### DIRECTIONS
Begin at the line containing "ATOM 47 O O" in the records below, end at the line containing "ATOM 86 N N", and retype each line in that span exactly. No other line and no image should appear.

### RECORDS FOR THE TASK
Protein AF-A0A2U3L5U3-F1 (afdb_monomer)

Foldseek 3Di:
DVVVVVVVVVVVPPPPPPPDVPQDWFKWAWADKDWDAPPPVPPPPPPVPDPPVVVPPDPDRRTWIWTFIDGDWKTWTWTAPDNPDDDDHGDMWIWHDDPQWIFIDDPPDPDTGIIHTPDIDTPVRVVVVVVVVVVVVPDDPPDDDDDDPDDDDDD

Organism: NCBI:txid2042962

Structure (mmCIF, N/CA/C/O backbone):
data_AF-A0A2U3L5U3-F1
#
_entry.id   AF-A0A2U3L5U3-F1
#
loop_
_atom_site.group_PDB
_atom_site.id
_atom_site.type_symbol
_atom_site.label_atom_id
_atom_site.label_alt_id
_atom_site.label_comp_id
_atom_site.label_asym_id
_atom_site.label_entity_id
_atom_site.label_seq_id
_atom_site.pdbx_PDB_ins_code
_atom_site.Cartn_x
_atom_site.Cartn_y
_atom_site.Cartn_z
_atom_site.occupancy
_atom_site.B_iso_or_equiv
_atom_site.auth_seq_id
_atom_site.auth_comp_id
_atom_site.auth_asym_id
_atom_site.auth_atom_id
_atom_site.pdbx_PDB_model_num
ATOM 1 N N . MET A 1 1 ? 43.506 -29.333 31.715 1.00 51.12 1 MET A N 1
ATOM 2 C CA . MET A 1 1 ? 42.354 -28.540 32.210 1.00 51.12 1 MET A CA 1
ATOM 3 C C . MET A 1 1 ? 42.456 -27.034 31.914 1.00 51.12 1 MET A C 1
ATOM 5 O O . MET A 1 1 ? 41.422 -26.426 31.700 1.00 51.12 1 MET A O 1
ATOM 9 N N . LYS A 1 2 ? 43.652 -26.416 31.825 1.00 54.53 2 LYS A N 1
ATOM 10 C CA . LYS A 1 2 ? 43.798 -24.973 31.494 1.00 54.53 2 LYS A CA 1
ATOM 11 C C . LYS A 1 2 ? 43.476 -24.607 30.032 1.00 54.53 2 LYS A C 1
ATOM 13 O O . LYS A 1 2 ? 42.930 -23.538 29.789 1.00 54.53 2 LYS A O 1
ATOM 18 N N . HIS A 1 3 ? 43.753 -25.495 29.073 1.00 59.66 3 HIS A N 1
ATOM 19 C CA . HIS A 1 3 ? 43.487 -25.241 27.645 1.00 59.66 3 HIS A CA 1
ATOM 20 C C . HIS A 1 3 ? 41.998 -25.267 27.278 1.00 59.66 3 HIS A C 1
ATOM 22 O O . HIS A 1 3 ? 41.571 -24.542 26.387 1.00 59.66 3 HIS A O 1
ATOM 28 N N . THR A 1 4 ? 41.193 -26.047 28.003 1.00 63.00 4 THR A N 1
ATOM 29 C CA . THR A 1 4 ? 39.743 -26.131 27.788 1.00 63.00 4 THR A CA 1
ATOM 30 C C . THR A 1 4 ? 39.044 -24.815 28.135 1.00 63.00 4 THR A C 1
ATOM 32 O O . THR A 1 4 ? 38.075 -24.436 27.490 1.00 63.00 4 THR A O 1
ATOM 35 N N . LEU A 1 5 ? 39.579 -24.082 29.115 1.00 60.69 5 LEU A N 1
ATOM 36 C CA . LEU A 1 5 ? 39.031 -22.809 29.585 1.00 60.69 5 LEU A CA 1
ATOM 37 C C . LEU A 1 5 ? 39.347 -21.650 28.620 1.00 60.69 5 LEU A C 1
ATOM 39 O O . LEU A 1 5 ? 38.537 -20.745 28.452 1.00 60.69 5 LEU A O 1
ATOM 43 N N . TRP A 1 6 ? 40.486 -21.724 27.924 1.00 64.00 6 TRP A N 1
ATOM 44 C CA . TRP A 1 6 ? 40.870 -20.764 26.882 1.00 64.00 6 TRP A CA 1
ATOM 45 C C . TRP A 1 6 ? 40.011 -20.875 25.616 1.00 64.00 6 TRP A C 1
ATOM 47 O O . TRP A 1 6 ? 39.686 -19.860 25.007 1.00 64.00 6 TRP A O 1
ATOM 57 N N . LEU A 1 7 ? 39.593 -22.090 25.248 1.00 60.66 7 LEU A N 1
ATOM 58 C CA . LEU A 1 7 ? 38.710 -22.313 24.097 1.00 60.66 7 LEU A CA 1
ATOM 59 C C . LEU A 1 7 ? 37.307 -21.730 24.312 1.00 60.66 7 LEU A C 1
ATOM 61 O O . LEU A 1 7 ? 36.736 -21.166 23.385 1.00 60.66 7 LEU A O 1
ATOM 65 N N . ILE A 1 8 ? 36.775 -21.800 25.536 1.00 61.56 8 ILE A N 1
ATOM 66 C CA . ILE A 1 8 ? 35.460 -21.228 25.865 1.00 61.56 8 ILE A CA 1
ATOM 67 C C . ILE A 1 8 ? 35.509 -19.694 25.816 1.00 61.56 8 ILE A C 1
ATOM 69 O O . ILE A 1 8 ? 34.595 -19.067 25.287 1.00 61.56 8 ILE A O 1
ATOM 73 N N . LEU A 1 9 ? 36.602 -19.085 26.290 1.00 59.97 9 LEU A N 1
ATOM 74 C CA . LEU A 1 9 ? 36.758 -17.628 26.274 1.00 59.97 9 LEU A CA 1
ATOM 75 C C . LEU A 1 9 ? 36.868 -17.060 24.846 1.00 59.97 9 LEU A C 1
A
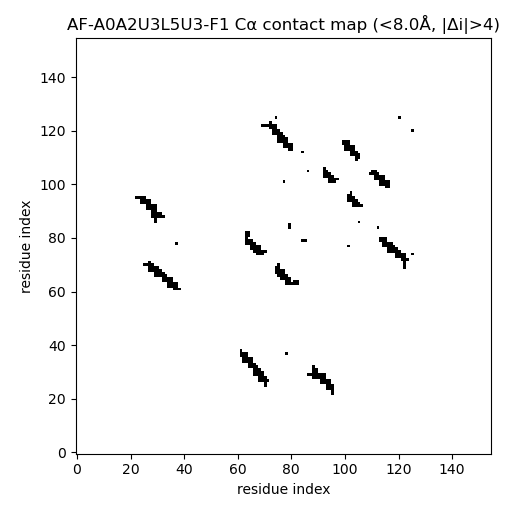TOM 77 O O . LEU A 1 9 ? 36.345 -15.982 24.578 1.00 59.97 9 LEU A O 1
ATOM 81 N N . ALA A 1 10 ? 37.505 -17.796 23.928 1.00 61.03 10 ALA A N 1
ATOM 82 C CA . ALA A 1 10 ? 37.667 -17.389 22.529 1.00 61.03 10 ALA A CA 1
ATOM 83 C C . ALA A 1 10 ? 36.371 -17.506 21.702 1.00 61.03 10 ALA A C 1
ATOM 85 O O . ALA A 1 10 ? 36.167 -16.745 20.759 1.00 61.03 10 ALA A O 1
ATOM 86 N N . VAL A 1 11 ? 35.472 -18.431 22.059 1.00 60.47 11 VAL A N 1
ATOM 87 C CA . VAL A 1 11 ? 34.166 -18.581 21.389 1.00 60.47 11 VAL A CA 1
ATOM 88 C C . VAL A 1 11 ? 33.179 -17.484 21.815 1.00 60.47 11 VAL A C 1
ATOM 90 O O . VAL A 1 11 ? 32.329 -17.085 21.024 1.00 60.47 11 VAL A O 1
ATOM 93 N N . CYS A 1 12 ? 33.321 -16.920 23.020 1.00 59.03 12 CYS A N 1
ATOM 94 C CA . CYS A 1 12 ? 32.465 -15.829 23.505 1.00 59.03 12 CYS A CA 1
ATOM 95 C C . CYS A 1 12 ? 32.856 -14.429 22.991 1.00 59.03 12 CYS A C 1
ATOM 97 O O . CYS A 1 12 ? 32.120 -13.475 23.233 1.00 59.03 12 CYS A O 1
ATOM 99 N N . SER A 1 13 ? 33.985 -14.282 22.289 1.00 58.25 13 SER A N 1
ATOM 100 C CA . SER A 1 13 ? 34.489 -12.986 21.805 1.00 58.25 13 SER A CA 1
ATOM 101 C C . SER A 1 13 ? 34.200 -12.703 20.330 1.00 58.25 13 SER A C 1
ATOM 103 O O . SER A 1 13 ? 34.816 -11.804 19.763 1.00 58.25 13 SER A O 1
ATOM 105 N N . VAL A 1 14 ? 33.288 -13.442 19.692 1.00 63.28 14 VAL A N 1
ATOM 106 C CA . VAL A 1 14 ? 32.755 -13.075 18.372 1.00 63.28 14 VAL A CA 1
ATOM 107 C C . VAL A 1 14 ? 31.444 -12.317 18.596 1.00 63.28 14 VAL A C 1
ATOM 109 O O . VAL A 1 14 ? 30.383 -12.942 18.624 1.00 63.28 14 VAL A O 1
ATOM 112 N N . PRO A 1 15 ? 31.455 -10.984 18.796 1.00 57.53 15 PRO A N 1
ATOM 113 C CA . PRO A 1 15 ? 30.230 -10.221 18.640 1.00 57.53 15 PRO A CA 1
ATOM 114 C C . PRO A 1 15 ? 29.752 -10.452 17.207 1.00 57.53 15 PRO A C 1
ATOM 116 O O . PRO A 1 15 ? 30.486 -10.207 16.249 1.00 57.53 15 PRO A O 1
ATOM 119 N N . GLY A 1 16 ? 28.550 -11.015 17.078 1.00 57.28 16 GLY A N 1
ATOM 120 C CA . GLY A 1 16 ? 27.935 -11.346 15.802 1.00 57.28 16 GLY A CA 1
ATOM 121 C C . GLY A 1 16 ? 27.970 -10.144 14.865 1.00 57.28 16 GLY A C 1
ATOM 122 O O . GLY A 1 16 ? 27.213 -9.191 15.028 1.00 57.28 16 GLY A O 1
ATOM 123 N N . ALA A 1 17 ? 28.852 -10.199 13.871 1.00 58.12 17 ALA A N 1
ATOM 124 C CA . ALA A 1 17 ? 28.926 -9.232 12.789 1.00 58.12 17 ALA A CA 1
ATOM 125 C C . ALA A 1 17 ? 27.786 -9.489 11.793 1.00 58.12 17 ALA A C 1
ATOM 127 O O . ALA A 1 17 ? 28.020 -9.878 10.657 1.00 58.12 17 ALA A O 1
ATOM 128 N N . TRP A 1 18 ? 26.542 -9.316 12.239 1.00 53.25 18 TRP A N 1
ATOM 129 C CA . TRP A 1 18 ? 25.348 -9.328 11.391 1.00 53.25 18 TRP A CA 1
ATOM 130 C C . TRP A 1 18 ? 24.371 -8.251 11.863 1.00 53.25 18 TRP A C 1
* * *
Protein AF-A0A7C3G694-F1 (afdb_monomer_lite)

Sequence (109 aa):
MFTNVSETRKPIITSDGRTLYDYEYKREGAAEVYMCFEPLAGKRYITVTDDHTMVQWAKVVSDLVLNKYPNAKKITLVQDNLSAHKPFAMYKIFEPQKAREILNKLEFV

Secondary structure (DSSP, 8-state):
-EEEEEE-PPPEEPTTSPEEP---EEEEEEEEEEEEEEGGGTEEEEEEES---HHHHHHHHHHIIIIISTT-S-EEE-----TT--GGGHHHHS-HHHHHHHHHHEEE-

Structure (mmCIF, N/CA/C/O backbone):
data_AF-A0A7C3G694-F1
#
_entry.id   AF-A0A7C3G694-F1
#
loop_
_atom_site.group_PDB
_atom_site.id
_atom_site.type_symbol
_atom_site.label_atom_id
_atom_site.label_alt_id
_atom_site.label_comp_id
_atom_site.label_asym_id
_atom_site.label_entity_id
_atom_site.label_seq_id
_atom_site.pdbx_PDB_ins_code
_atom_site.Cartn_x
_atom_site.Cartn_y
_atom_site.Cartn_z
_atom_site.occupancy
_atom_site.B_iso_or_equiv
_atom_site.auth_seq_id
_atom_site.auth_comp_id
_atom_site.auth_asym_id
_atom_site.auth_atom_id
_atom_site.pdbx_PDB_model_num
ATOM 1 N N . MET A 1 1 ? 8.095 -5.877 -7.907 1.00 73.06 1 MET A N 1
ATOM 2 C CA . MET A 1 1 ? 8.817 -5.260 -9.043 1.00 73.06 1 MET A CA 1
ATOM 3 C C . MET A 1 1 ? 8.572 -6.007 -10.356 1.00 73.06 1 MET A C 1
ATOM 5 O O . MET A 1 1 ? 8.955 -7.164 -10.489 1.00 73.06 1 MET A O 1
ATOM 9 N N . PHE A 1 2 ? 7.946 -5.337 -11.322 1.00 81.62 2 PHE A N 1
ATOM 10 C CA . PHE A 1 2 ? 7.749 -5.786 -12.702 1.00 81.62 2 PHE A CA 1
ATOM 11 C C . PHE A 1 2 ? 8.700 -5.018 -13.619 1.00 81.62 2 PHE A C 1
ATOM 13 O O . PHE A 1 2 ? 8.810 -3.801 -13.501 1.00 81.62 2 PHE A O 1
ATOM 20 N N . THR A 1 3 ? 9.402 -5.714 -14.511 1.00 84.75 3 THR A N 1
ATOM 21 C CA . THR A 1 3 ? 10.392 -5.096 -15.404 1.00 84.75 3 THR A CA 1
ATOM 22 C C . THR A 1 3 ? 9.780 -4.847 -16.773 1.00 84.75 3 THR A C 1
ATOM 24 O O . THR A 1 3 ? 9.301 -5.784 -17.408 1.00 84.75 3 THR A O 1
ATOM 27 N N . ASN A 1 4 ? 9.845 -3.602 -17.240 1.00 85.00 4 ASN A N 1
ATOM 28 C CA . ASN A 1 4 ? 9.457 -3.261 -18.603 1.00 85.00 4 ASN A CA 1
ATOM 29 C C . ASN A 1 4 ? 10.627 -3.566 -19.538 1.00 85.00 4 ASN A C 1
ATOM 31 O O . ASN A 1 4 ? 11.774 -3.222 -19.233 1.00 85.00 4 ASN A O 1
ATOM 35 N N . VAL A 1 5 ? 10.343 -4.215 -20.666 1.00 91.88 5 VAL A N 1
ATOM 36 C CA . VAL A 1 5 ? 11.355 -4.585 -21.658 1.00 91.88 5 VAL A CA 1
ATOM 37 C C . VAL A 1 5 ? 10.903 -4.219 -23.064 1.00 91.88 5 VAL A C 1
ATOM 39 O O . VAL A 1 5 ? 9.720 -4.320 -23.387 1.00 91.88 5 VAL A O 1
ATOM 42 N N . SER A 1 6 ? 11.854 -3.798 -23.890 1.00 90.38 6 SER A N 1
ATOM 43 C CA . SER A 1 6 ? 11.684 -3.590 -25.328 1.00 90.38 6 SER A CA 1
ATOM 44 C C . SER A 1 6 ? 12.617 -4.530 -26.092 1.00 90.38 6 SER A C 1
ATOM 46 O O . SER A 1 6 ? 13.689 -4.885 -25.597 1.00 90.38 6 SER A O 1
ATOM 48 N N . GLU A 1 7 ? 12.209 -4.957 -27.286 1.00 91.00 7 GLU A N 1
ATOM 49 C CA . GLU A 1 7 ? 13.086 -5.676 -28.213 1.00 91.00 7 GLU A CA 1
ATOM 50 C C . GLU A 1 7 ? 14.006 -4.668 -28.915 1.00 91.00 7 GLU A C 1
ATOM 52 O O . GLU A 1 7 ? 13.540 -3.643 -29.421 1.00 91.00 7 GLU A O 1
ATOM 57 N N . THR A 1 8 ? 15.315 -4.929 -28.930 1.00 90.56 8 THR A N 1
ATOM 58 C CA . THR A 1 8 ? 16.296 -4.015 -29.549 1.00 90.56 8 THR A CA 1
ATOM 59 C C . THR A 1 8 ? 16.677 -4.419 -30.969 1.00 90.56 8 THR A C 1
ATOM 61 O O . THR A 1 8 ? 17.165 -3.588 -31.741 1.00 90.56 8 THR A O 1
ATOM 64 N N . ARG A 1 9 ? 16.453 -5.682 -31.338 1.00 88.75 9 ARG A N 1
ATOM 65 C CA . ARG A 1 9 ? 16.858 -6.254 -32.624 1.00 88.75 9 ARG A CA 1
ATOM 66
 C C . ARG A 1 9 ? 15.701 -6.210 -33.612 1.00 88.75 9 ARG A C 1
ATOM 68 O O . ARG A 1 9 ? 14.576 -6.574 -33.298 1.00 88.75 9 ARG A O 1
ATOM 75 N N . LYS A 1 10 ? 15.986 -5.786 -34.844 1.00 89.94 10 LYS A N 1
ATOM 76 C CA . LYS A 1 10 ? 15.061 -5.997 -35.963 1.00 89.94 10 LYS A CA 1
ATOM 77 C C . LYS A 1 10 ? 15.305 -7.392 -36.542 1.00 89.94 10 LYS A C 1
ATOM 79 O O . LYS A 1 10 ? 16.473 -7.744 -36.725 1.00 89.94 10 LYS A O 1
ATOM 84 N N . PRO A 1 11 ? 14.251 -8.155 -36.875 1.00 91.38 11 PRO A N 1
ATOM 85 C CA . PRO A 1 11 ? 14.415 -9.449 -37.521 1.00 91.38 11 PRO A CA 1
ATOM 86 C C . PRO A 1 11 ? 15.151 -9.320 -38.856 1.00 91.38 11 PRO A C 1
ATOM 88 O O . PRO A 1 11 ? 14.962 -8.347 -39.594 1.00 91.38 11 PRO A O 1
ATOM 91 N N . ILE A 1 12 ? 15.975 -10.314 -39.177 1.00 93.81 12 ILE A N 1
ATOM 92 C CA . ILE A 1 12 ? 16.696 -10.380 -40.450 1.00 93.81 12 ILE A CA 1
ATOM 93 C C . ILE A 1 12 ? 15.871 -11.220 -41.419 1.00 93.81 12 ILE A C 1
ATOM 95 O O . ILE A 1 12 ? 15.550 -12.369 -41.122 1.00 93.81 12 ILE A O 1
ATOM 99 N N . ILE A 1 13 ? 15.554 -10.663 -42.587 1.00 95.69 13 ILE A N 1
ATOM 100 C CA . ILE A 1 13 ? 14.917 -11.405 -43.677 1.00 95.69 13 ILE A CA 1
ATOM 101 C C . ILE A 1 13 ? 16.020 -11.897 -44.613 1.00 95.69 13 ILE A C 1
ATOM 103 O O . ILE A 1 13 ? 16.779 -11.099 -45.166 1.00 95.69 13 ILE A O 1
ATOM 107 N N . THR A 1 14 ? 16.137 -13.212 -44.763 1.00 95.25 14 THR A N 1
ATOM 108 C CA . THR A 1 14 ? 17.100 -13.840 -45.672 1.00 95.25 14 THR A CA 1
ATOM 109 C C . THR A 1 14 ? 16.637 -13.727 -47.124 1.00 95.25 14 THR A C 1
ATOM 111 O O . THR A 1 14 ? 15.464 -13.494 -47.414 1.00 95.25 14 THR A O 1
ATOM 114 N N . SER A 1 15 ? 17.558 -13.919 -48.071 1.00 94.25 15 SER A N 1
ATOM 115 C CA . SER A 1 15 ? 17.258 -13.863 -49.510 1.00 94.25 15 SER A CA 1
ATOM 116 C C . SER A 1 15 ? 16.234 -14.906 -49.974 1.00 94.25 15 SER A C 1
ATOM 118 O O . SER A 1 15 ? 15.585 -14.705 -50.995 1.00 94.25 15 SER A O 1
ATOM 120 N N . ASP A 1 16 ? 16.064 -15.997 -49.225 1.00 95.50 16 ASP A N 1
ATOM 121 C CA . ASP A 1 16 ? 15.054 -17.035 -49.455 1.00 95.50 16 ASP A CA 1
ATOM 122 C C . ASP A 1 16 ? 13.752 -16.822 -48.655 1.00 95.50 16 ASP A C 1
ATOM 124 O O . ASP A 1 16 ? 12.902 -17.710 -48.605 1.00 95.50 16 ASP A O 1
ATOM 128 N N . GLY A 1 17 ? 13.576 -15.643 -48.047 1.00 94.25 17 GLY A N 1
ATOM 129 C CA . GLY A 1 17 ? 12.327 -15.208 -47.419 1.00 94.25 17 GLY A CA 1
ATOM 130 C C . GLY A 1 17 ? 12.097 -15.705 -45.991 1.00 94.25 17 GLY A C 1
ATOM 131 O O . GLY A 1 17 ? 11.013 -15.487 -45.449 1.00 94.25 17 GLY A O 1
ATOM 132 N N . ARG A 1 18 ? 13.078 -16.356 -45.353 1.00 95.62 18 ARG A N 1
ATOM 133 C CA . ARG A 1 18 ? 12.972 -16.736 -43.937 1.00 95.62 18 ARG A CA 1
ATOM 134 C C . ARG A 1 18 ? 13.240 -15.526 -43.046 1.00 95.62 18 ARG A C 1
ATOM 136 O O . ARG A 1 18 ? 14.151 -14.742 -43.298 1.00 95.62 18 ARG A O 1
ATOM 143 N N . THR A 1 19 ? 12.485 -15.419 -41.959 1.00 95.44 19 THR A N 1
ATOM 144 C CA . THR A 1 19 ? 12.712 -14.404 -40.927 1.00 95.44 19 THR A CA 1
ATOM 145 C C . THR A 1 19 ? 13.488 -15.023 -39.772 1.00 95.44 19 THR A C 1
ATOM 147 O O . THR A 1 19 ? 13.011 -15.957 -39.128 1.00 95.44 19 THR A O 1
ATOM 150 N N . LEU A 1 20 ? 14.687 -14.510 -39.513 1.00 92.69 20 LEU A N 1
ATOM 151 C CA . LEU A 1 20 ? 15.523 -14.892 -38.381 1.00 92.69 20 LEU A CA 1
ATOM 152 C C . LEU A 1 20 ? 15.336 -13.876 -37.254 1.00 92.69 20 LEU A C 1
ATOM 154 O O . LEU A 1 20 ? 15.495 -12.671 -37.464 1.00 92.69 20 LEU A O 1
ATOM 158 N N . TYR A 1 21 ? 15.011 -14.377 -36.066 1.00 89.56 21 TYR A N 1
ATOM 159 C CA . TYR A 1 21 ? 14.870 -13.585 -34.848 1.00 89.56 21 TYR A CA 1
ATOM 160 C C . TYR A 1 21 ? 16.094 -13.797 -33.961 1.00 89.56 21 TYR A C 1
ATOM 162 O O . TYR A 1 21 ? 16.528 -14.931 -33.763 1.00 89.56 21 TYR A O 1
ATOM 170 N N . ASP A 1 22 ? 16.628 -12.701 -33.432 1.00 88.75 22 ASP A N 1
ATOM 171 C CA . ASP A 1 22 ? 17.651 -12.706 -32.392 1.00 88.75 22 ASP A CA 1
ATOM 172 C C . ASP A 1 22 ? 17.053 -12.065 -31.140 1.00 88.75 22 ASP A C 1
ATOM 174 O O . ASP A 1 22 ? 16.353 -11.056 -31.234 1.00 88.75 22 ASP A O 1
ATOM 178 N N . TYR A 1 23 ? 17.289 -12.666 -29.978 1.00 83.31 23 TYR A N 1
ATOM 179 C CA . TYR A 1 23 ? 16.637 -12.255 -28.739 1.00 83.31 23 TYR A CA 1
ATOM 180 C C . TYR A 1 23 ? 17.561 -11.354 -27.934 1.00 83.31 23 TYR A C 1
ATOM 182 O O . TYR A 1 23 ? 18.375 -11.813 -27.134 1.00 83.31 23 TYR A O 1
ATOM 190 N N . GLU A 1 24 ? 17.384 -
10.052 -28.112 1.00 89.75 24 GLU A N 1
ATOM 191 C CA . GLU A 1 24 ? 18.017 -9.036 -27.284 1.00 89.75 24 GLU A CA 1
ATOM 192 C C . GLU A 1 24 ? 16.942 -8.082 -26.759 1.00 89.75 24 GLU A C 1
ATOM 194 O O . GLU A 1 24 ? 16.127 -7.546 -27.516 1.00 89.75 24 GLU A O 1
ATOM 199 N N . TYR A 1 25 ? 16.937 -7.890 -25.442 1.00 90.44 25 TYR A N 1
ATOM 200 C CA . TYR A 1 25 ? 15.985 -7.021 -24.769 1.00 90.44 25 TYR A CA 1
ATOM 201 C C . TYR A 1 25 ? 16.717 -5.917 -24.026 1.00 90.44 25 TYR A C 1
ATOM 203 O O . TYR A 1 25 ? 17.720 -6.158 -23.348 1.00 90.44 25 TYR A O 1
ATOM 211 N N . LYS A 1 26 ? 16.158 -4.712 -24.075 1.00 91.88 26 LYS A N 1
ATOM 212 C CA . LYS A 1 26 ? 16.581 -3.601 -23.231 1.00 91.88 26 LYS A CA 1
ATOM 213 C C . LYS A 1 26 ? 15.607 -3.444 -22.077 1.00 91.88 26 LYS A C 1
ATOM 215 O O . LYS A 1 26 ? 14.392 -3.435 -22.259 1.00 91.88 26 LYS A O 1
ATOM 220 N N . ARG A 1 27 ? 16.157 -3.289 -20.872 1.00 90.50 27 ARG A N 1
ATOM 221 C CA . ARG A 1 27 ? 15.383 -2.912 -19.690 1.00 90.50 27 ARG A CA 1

### ANSWER TO THIS PROBLEM
ATOM 47 O O . TRP A 1 6 ? 39.686 -19.860 25.007 1.00 64.00 6 TRP A O 1
ATOM 57 N N . LEU A 1 7 ? 39.593 -22.090 25.248 1.00 60.66 7 LEU A N 1
ATOM 58 C CA . LEU A 1 7 ? 38.710 -22.313 24.097 1.00 60.66 7 LEU A CA 1
ATOM 59 C C . LEU A 1 7 ? 37.307 -21.730 24.312 1.00 60.66 7 LEU A C 1
ATOM 61 O O . LEU A 1 7 ? 36.736 -21.166 23.385 1.00 60.66 7 LEU A O 1
ATOM 65 N N . ILE A 1 8 ? 36.775 -21.800 25.536 1.00 61.56 8 ILE A N 1
ATOM 66 C CA . ILE A 1 8 ? 35.460 -21.228 25.865 1.00 61.56 8 ILE A CA 1
ATOM 67 C C . ILE A 1 8 ? 35.509 -19.694 25.816 1.00 61.56 8 ILE A C 1
ATOM 69 O O . ILE A 1 8 ? 34.595 -19.067 25.287 1.00 61.56 8 ILE A O 1
ATOM 73 N N . LEU A 1 9 ? 36.602 -19.085 26.290 1.00 59.97 9 LEU A N 1
ATOM 74 C CA . LEU A 1 9 ? 36.758 -17.628 26.274 1.00 59.97 9 LEU A CA 1
ATOM 75 C C . LEU A 1 9 ? 36.868 -17.060 24.846 1.00 59.97 9 LEU A C 1
A
TOM 77 O O . LEU A 1 9 ? 36.345 -15.982 24.578 1.00 59.97 9 LEU A O 1
ATOM 81 N N . ALA A 1 10 ? 37.505 -17.796 23.928 1.00 61.03 10 ALA A N 1
ATOM 82 C CA . ALA A 1 10 ? 37.667 -17.389 22.529 1.00 61.03 10 ALA A CA 1
ATOM 83 C C . ALA A 1 10 ? 36.371 -17.506 21.702 1.00 61.03 10 ALA A C 1
ATOM 85 O O . ALA A 1 10 ? 36.167 -16.745 20.759 1.00 61.03 10 ALA A O 1
ATOM 86 N N . VAL A 1 11 ? 35.472 -18.431 22.059 1.00 60.47 11 VAL A N 1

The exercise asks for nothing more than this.